6. The material volume detection system for a mixing plant based on dynamic spatial compensation and multiple echo analysis according to claim 5, characterized in that, The multi-dimensional data processing unit, based on the singular value decomposition algorithm, compares the standard spatial coordinates with the current measured coordinates to solve for the optimal rotation matrix and translation vector, and performs pose compensation and repair on the material point cloud data.
7. The material volume detection system for a mixing plant based on dynamic spatial compensation and multiple echo analysis according to claim 1, characterized in that, The multi-dimensional data processing unit, based on time-of-flight multiple echo analysis technology, collects the echo sequence generated by the dual-axis laser scanning unit after emitting laser measurement lines in the hopper loading state. It identifies valid echoes by using preset pulse width thresholds and echo intensity thresholds, removes dust noise, and then uses a radius filter to remove discrete noise points where the number of neighboring points within a preset radius is less than a preset threshold.

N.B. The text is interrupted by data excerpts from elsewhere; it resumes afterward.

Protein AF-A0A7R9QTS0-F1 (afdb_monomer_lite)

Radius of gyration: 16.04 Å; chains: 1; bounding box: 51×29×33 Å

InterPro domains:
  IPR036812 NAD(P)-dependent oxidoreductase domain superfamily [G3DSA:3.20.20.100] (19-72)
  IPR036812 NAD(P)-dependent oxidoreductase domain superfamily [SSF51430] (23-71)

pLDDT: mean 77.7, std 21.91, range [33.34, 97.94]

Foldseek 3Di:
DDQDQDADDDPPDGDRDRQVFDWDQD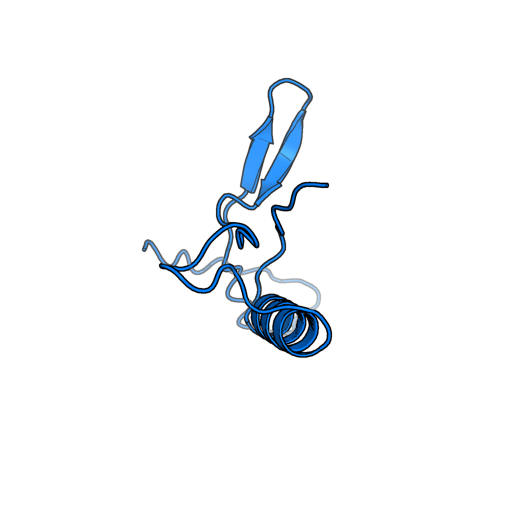PVRDTHTPDEAEQFDDPPPTGDDDVVSVVVVVVCVVVNHDHYHYDD

Sequence (72 aa):
MIISTVYLNLLGRQTWGVYLSSTIRLNNGTEMPALGLGTGGYGSGGPPQGQQMVGIIDEAIDIGYRHIDTAS

Structure (mmCIF, N/CA/C/O backbone):
data_AF-A0A7R9QTS0-F1
#
_entry.id   AF-A0A7R9QTS0-F1
#
loop_
_atom_site.group_PDB
_atom_site.id
_atom_site.type_symbol
_atom_site.label_atom_id
_atom_site.label_alt_id
_atom_site.label_comp_id
_atom_site.label_asym_id
_atom_site.label_entity_id
_atom_site.label_seq_id
_atom_site.pdbx_PDB_ins_code
_atom_site.Cartn_x
_atom_site.Cartn_y
_atom_site.Cartn_z
_atom_site.occupancy
_atom_site.B_iso_or_equiv
_atom_site.auth_seq_id
_atom_site.auth_comp_id
_atom_site.auth_asym_id
_atom_site.auth_atom_id
_atom_site.pdbx_PDB_model_num
ATOM 1 N N . MET A 1 1 ? -0.625 -14.437 10.838 1.00 43.78 1 MET A N 1
ATOM 2 C CA . MET A 1 1 ? -1.681 -14.094 9.864 1.00 43.78 1 MET A CA 1
ATOM 3 C C . MET A 1 1 ? -2.954 -14.811 10.284 1.00 43.78 1 MET A C 1
ATOM 5 O O . MET A 1 1 ? -3.094 -15.994 10.009 1.00 43.78 1 MET A O 1
ATOM 9 N N . ILE A 1 2 ? -3.815 -14.151 11.061 1.00 33.34 2 ILE A N 1
ATOM 10 C CA . ILE A 1 2 ? -5.120 -14.717 11.423 1.00 33.34 2 ILE A CA 1
ATOM 11 C C . ILE A 1 2 ? -6.065 -14.353 10.280 1.00 33.34 2 ILE A C 1
ATOM 13 O O . ILE A 1 2 ? -6.414 -13.187 10.120 1.00 33.34 2 ILE A O 1
ATOM 17 N N . ILE A 1 3 ? -6.428 -15.332 9.453 1.00 41.38 3 ILE A N 1
ATOM 18 C CA . ILE A 1 3 ? -7.476 -15.168 8.445 1.00 41.38 3 ILE A CA 1
ATOM 19 C C . ILE A 1 3 ? -8.804 -15.230 9.206 1.00 41.38 3 ILE A C 1
ATOM 21 O O . ILE A 1 3 ? -9.312 -16.313 9.490 1.00 41.38 3 ILE A O 1
ATOM 25 N N . SER A 1 4 ? -9.341 -14.080 9.612 1.00 41.72 4 SER A N 1
ATOM 26 C CA . SER A 1 4 ? -10.694 -14.029 10.167 1.00 41.72 4 SER A CA 1
ATOM 27 C C . SER A 1 4 ? -11.686 -14.070 9.007 1.00 41.72 4 SER A C 1
ATOM 29 O O . SER A 1 4 ? -11.771 -13.133 8.216 1.00 41.72 4 SER A O 1
ATOM 31 N N . THR A 1 5 ? -12.401 -15.185 8.866 1.00 43.53 5 THR A N 1
ATOM 32 C CA . THR A 1 5 ? -13.509 -15.306 7.910 1.00 43.53 5 THR A CA 1
ATOM 33 C C . THR A 1 5 ? -14.717 -14.601 8.517 1.00 43.53 5 THR A C 1
ATOM 35 O O . THR A 1 5 ? -15.341 -15.130 9.435 1.00 43.53 5 THR A O 1
ATOM 38 N N . VAL A 1 6 ? -15.035 -13.392 8.051 1.00 50.19 6 VAL A N 1
ATOM 39 C CA . VAL A 1 6 ? -16.216 -12.650 8.513 1.00 50.19 6 VAL A CA 1
ATOM 40 C C . VAL A 1 6 ? -17.342 -12.833 7.499 1.00 50.19 6 VAL A C 1
ATOM 42 O O . VAL A 1 6 ? -17.223 -12.429 6.346 1.00 50.19 6 VAL A O 1
ATOM 45 N N . TYR A 1 7 ? -18.443 -13.446 7.931 1.00 45.22 7 TYR A N 1
ATOM 46 C CA . TYR A 1 7 ? -19.669 -13.557 7.142 1.00 45.22 7 TYR A CA 1
ATOM 47 C C . TYR A 1 7 ? -20.384 -12.200 7.119 1.00 45.22 7 TYR A C 1
ATOM 49 O O . TYR A 1 7 ? -20.924 -11.773 8.139 1.00 45.22 7 TYR A O 1
ATOM 57 N N . LEU A 1 8 ? -20.429 -11.528 5.967 1.00 48.59 8 LEU A N 1
ATOM 58 C CA . LEU A 1 8 ? -21.284 -10.355 5.760 1.00 48.59 8 LEU A CA 1
ATOM 59 C C . LEU A 1 8 ? -22.453 -10.723 4.840 1.00 48.59 8 LEU A C 1
ATOM 61 O O . LEU A 1 8 ? -22.292 -10.895 3.636 1.00 48.59 8 LEU A O 1
ATOM 65 N N . ASN A 1 9 ? -23.649 -10.833 5.423 1.00 40.31 9 ASN A N 1
ATOM 66 C CA . ASN A 1 9 ? -24.904 -10.984 4.688 1.00 40.31 9 ASN A CA 1
ATOM 67 C C . ASN A 1 9 ? -25.436 -9.603 4.291 1.00 40.31 9 ASN A C 1
ATOM 69 O O . ASN A 1 9 ? -26.202 -8.987 5.030 1.00 40.31 9 ASN A O 1
ATOM 73 N N . LEU A 1 10 ? -25.062 -9.127 3.107 1.00 46.22 10 LEU A N 1
ATOM 74 C CA . LEU A 1 10 ? -25.740 -8.012 2.450 1.00 46.22 10 LEU A CA 1
ATOM 75 C C . LEU A 1 10 ? -26.460 -8.555 1.213 1.00 46.22 10 LEU A C 1
ATOM 77 O O . LEU A 1 10 ? -25.841 -8.974 0.240 1.00 46.22 10 LEU A O 1
ATOM 81 N N . LEU A 1 11 ? -27.795 -8.561 1.275 1.00 45.25 11 LEU A N 1
ATOM 82 C CA . LEU A 1 11 ? -28.696 -8.827 0.143 1.00 45.25 11 LEU A CA 1
ATOM 83 C C . LEU A 1 11 ? -28.612 -10.239 -0.476 1.00 45.25 11 LEU A C 1
ATOM 85 O O . LEU A 1 11 ? -28.847 -10.411 -1.670 1.00 45.25 11 LEU A O 1
ATOM 89 N N . GLY A 1 12 ? -28.306 -11.268 0.322 1.00 46.12 12 GLY A N 1
ATOM 90 C CA . GLY A 1 12 ? -28.445 -12.671 -0.101 1.00 46.12 12 GLY A CA 1
ATOM 91 C C . GLY A 1 12 ? -27.424 -13.152 -1.139 1.00 46.12 12 GLY A C 1
ATOM 92 O O . GLY A 1 12 ? -27.558 -14.259 -1.659 1.00 46.12 12 GLY A O 1
ATOM 93 N N . ARG A 1 13 ? -26.385 -12.362 -1.430 1.00 44.53 13 ARG A N 1
ATOM 94 C CA . ARG A 1 13 ? -25.218 -12.815 -2.194 1.00 44.53 13 ARG A CA 1
ATOM 95 C C . ARG A 1 13 ? -24.104 -13.215 -1.231 1.00 44.53 13 ARG A C 1
ATOM 97 O O . ARG A 1 13 ? -23.523 -12.369 -0.566 1.00 44.53 13 ARG A O 1
ATOM 104 N N . GLN A 1 14 ? -23.807 -14.512 -1.186 1.00 42.56 14 GLN A N 1
ATOM 105 C CA . GLN A 1 14 ? -22.621 -15.064 -0.529 1.00 42.56 14 GLN A CA 1
ATOM 106 C C . GLN A 1 14 ? -21.380 -14.595 -1.306 1.00 42.56 14 GLN A C 1
ATOM 108 O O . GLN A 1 14 ? -21.075 -15.141 -2.367 1.00 42.56 14 GLN A O 1
ATOM 113 N N . THR A 1 15 ? -20.688 -13.559 -0.836 1.00 47.72 15 THR A N 1
ATOM 114 C CA . THR A 1 15 ? -19.397 -13.144 -1.400 1.00 47.72 15 THR A CA 1
ATOM 115 C C . THR A 1 15 ? -18.289 -13.437 -0.394 1.00 47.72 15 THR A C 1
ATOM 117 O O . THR A 1 15 ? -18.322 -12.991 0.750 1.00 47.72 15 THR A O 1
ATOM 120 N N . TRP A 1 16 ? -17.288 -14.210 -0.820 1.00 43.78 16 TRP A N 1
ATOM 121 C CA . TRP A 1 16 ? -16.066 -14.463 -0.054 1.00 43.78 16 TRP A CA 1
ATOM 122 C C . TRP A 1 16 ? -15.178 -13.215 -0.108 1.00 43.78 16 TRP A C 1
ATOM 124 O O . TRP A 1 16 ? -14.228 -13.140 -0.882 1.00 43.78 16 TRP A O 1
ATOM 134 N N . GLY A 1 17 ? -15.532 -12.186 0.657 1.00 46.50 17 GLY A N 1
ATOM 135 C CA . GLY A 1 17 ? -14.698 -11.000 0.816 1.00 46.50 17 GLY A CA 1
ATOM 136 C C . GLY A 1 17 ? -13.616 -11.259 1.856 1.00 46.50 17 GLY A C 1
ATOM 137 O O . GLY A 1 17 ? -13.860 -11.093 3.048 1.00 46.50 17 GLY A O 1
ATOM 138 N N . VAL A 1 18 ? -12.421 -11.665 1.427 1.00 50.16 18 VAL A N 1
ATOM 139 C CA . VAL A 1 18 ? -11.241 -11.666 2.301 1.00 50.16 18 VAL A CA 1
ATOM 140 C C . VAL A 1 18 ? -10.853 -10.202 2.528 1.00 50.16 18 VAL A C 1
ATOM 142 O O . VAL A 1 18 ? -10.141 -9.609 1.723 1.00 50.16 18 VAL A O 1
ATOM 145 N N . TYR A 1 19 ? -11.359 -9.573 3.591 1.00 52.34 19 TYR A N 1
ATOM 146 C CA . TYR A 1 19 ? -10.868 -8.260 4.009 1.00 52.34 19 TYR A CA 1
ATOM 147 C C . TYR A 1 19 ? -9.456 -8.450 4.572 1.00 52.34 19 TYR A C 1
ATOM 149 O O . TYR A 1 19 ? -9.281 -8.797 5.737 1.00 52.34 19 TYR A O 1
ATOM 157 N N . LEU A 1 20 ? -8.438 -8.265 3.729 1.00 51.50 20 LEU A N 1
ATOM 158 C CA . LEU A 1 20 ? -7.032 -8.466 4.091 1.00 51.50 20 LEU A CA 1
ATOM 159 C C . LEU A 1 20 ? -6.498 -7.487 5.149 1.00 51.50 20 LEU A C 1
ATOM 161 O O . LEU A 1 20 ? -5.360 -7.646 5.581 1.00 51.50 20 LEU A O 1
ATOM 165 N N . SER A 1 21 ? -7.267 -6.496 5.608 1.00 59.66 21 SER A N 1
ATOM 166 C CA . SER A 1 21 ? -6.741 -5.531 6.571 1.00 59.66 21 SER A CA 1
ATOM 167 C C . SER A 1 21 ? -7.724 -5.218 7.687 1.00 59.66 21 SER A C 1
ATOM 169 O O . SER A 1 21 ? -8.723 -4.530 7.494 1.00 59.66 21 SER A O 1
ATOM 171 N N . SER A 1 22 ? -7.390 -5.697 8.885 1.00 84.00 22 SER A N 1
ATOM 172 C CA . SER A 1 22 ? -7.780 -5.021 10.117 1.00 84.00 22 SER A CA 1
ATOM 173 C C . SER A 1 22 ? -7.293 -3.572 10.062 1.00 84.00 22 SER A C 1
ATOM 175 O O . SER A 1 22 ? -6.142 -3.329 9.696 1.00 84.00 22 SER A O 1
ATOM 177 N N . THR A 1 23 ? -8.132 -2.619 10.448 1.00 93.06 23 THR A N 1
ATOM 178 C CA . THR A 1 23 ? -7.717 -1.230 10.648 1.00 93.06 23 THR A CA 1
ATOM 179 C C . THR A 1 23 ? -7.282 -1.000 12.094 1.00 93.06 23 THR A C 1
ATOM 181 O O . THR A 1 23 ? -7.685 -1.720 13.010 1.00 93.06 23 THR A O 1
ATOM 184 N N . ILE A 1 24 ? -6.416 -0.011 12.296 1.00 94.94 24 ILE A N 1
ATOM 185 C CA . ILE A 1 24 ? -6.075 0.552 13.598 1.00 94.94 24 ILE A CA 1
ATOM 186 C C . ILE A 1 24 ? -6.771 1.905 13.693 1.00 94.94 24 ILE A C 1
ATOM 188 O O . ILE A 1 24 ? -6.636 2.740 12.796 1.00 94.94 24 ILE A O 1
ATOM 192 N N . ARG A 1 25 ? -7.468 2.140 14.806 1.00 96.31 25 ARG A N 1
ATOM 193 C CA . ARG A 1 25 ? -8.062 3.441 15.096 1.00 96.31 25 ARG A CA 1
ATOM 194 C C . ARG A 1 25 ? -7.035 4.366 15.736 1.00 96.31 25 ARG A C 1
ATOM 196 O O . ARG A 1 25 ? -6.502 4.068 16.807 1.00 96.31 25 ARG A O 1
ATOM 203 N N . LEU A 1 26 ? -6.779 5.497 15.094 1.00 97.50 26 LEU A N 1
ATOM 204 C CA . LEU A 1 26 ? -5.897 6.546 15.591 1.00 97.50 26 LEU A CA 1
ATOM 205 C C . LEU A 1 26 ? -6.546 7.305 16.762 1.00 97.50 26 LEU A C 1
ATOM 207 O O . LEU A 1 26 ? -7.750 7.206 17.013 1.00 97.50 26 LEU A O 1
ATOM 211 N N . ASN A 1 27 ? -5.750 8.100 17.484 1.00 97.94 27 ASN A N 1
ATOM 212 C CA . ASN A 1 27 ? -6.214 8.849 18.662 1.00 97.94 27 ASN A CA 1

8. The material volume detection system for a mixing plant based on dynamic spatial compensation and multiple echo analysis according to claim 1, characterized in that, The multi-dimensional data processing unit uses principal component analysis to extract the feature values of the material point cloud data, determines the material accumulation morphology, and constructs the parameterized continuous surface equation of the material surface based on the non-uniform rational B-spline algorithm.
9. The material volume detection system for a mixing plant based on dynamic spatial compensation and multiple echo analysis according to claim 1, characterized in that, The multi-dimensional data processing unit projects and closes the parameterized continuous surface equation of the material surface onto the reference surface of the hopper bottom, and uses a discretized micro-element mesh to perform spatial triple integral calculation to obtain the material volume.
10. A method for detecting the volume of materials in a mixing plant based on dynamic spatial compensation and multiple echo analysis, characterized in that, Based on the material volume detection system for mixing plants constructed using the above scheme and based on dynamic spatial compensation and multiple echo analysis, this detection method includes: Static benchmark modeling: In the empty state of the hopper, the dual-axis laser scanning unit scans the initial point cloud data of the inner wall of the hopper to obtain the reference surface of the bottom surface of the hopper, and scans the self-calibrating reference benchmark to obtain the standard spatial coordinates. Dynamic point cloud acquisition and noise reduction: When the hopper is loaded, the dual-axis laser scanning unit scans the material in the hopper to acquire the material point cloud data. The multi-dimensional data processing unit removes dust noise and discrete noise in the material point cloud data and dynamically adjusts the cleaning device according to the echo data of the laser measurement line to clean the laser scanning device. Self-healing spatial coordinate system: The multi-dimensional data processing unit performs pose compensation and repair on the material point cloud data based on the static spatial pose reference. Material feature identification and surface fitting: The multi-dimensional data processing unit extracts feature values of the repaired material point cloud data and constructs the parameterized continuous surface equation of the material surface. Spatial volume integral calculation: The multi-dimensional data processing unit combines the parameterized continuous surface equation of the material surface with the reference surface of the hopper bottom to calculate the material volume.